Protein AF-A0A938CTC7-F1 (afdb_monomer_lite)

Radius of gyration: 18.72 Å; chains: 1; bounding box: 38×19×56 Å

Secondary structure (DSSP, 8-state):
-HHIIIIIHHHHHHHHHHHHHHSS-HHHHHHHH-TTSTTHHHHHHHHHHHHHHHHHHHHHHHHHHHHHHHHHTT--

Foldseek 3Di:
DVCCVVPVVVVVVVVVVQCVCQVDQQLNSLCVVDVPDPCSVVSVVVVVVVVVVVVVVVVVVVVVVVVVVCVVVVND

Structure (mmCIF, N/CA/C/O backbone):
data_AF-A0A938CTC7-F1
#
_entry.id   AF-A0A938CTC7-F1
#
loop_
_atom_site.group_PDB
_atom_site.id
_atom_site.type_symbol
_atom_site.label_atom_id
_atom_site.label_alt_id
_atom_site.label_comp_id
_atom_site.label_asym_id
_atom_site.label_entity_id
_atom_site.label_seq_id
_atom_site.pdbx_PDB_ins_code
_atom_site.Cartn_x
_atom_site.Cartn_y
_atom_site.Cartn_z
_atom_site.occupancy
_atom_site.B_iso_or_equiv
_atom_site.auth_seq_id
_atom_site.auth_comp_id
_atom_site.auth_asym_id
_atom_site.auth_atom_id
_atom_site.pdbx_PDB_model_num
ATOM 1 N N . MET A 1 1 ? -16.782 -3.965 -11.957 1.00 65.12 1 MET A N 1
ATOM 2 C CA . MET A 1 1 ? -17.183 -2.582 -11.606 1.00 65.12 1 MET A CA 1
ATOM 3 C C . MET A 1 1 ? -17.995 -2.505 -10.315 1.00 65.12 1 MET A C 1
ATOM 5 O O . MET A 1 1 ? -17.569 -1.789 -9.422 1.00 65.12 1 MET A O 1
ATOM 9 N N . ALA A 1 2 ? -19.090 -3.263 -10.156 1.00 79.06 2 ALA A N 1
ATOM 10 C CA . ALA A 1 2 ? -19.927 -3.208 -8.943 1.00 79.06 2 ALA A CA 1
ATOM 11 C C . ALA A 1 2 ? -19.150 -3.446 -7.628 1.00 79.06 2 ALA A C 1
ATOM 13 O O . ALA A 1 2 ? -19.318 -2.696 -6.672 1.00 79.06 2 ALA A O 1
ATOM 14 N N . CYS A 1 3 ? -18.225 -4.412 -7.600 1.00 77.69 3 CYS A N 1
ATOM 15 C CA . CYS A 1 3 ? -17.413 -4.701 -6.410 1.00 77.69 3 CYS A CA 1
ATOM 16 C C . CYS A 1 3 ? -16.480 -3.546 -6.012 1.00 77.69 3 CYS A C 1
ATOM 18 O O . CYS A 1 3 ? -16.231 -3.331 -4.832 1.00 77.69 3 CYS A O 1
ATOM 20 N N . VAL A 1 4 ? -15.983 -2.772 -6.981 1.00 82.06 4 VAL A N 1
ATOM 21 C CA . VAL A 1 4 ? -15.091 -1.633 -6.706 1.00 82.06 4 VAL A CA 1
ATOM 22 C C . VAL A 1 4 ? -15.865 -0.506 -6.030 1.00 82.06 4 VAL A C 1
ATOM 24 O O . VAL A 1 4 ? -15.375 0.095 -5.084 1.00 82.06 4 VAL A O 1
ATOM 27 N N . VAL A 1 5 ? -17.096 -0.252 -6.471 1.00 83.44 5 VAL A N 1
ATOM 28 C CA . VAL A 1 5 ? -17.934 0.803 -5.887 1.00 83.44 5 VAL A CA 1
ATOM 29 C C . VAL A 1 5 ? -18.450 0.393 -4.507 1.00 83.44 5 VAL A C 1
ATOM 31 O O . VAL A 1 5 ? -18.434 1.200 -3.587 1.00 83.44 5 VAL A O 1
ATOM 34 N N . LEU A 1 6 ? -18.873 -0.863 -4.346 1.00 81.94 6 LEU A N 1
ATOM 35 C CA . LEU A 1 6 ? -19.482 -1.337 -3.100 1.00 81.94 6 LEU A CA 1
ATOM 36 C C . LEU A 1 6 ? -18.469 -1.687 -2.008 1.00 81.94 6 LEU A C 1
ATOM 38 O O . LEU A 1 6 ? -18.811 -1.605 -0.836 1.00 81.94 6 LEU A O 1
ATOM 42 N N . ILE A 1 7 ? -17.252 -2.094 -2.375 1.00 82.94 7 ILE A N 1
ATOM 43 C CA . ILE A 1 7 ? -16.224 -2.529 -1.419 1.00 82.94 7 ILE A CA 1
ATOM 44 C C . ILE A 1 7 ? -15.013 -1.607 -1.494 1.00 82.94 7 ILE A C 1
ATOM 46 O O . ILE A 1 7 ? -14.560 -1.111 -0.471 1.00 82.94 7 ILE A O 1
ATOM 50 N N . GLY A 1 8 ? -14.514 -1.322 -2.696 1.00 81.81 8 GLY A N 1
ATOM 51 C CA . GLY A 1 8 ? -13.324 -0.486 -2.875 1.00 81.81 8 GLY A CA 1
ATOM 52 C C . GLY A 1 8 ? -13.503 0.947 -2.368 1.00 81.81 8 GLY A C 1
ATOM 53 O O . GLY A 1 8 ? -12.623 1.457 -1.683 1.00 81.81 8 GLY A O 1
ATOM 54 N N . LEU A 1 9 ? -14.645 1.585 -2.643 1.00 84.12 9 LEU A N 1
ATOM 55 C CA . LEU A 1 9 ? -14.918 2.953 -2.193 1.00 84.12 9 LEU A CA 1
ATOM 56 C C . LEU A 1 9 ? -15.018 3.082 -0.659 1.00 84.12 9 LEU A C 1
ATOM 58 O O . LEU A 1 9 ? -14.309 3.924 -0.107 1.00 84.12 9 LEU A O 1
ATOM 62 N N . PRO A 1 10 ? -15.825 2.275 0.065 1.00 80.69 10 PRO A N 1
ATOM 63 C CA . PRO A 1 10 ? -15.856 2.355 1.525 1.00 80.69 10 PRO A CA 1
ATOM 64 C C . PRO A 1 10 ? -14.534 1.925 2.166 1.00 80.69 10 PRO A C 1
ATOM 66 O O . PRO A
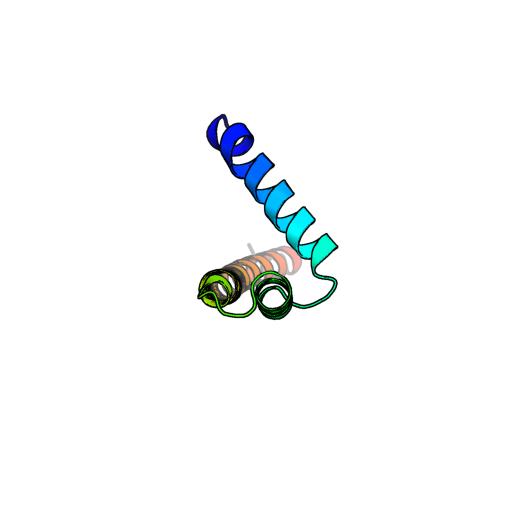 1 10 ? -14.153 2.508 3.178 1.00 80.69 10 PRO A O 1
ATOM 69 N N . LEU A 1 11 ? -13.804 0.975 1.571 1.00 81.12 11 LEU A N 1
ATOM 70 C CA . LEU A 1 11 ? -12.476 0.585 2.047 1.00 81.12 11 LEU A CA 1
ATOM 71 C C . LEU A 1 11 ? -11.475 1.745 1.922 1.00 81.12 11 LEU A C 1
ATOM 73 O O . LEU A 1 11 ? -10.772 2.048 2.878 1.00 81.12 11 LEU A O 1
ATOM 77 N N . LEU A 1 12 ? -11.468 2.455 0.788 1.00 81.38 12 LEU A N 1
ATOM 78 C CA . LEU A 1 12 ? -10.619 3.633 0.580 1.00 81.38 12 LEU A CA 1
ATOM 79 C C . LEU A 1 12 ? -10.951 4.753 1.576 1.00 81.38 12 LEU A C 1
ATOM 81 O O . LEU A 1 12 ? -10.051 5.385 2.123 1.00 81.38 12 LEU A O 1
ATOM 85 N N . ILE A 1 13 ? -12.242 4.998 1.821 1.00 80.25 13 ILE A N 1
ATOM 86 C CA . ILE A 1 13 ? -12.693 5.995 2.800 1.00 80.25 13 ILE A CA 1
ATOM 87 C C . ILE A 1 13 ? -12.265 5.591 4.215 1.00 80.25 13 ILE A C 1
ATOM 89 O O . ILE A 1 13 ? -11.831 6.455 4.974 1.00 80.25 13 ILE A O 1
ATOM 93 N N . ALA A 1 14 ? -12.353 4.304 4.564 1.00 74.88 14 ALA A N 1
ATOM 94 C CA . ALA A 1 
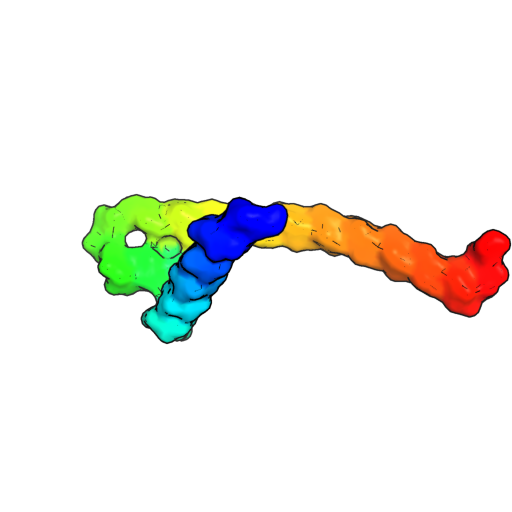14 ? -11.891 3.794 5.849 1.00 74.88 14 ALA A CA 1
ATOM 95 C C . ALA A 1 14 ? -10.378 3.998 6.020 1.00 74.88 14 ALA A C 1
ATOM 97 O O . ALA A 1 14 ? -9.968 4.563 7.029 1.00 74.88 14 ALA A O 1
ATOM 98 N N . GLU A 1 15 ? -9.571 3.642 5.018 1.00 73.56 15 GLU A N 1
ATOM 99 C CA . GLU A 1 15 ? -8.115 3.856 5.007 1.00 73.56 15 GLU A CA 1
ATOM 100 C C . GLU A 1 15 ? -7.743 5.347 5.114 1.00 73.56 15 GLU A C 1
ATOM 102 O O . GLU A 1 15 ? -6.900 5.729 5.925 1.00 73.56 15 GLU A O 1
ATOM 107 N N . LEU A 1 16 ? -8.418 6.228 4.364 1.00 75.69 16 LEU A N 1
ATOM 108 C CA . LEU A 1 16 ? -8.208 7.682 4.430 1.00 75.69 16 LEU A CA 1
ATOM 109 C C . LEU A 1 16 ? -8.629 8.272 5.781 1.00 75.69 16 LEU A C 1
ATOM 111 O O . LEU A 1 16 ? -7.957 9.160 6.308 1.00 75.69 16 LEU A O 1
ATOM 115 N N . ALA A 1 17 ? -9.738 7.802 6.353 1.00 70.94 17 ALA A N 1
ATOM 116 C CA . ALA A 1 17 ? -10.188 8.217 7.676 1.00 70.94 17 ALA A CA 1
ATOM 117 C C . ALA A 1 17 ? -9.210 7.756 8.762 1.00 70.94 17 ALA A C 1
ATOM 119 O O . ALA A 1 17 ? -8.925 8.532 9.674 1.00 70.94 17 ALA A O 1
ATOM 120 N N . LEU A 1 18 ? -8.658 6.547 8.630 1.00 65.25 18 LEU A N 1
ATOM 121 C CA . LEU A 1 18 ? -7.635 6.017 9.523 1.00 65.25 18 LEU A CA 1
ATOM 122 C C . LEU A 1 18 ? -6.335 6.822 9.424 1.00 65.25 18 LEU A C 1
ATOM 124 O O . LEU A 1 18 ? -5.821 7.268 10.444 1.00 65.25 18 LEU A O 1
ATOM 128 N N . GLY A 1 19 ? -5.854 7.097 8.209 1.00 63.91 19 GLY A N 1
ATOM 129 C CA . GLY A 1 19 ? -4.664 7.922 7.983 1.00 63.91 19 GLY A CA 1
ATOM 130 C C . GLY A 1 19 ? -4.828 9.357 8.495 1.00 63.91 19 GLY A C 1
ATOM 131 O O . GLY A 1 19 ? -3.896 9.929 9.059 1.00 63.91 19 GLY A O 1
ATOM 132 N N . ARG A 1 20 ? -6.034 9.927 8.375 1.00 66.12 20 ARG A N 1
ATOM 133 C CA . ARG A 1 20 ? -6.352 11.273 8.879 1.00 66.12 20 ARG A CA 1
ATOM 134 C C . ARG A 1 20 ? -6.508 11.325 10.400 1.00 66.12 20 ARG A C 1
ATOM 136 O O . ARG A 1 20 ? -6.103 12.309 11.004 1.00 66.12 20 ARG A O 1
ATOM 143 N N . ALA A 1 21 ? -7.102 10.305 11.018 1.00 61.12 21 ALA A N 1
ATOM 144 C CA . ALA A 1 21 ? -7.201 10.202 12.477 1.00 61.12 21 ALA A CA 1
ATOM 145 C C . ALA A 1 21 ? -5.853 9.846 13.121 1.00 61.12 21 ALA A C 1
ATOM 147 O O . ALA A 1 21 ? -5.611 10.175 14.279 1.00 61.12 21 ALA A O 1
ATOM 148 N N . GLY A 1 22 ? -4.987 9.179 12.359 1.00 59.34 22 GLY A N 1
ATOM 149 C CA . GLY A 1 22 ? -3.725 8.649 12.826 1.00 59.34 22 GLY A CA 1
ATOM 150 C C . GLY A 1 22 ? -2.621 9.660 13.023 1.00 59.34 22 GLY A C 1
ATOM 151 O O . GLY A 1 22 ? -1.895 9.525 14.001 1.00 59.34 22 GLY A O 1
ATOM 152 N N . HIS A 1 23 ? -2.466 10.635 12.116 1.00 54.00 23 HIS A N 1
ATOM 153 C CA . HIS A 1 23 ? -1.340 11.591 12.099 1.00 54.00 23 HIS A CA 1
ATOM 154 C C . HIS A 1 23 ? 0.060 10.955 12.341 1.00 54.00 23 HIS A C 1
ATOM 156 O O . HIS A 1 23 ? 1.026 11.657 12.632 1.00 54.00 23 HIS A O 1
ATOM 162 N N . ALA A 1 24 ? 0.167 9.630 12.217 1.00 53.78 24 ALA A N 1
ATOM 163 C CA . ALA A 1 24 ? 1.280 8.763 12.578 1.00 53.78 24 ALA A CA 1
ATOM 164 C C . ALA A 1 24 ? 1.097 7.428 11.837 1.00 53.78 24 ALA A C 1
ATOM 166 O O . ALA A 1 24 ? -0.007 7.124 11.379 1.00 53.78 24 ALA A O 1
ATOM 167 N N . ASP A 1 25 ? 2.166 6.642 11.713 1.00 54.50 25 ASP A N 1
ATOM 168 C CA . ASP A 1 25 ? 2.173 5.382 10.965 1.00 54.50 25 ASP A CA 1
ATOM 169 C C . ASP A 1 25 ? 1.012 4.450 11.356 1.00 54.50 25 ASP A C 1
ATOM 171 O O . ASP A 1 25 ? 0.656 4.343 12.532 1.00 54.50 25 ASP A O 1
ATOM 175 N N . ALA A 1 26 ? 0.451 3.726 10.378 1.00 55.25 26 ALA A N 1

Your assignment :: Output the lines above between the one holding "ATOM 122 C C" and the one holding "ATOM 131 O O", inclusive, with nothing before or after them.

Completed task ::
ATOM 122 C C . LEU A 1 18 ? -6.335 6.822 9.424 1.00 65.25 18 LEU A C 1
ATOM 124 O O . LEU A 1 18 ? -5.821 7.268 10.444 1.00 65.25 18 LEU A O 1
ATOM 128 N N . GLY A 1 19 ? -5.854 7.097 8.209 1.00 63.91 19 GLY A N 1
ATOM 129 C CA . GLY A 1 19 ? -4.664 7.922 7.983 1.00 63.91 19 GLY A CA 1
ATOM 130 C C . GLY A 1 19 ? -4.828 9.357 8.495 1.00 63.91 19 GLY A C 1
ATOM 131 O O . GLY A 1 19 ? -3.896 9.929 9.059 1.00 63.91 19 GLY A O 1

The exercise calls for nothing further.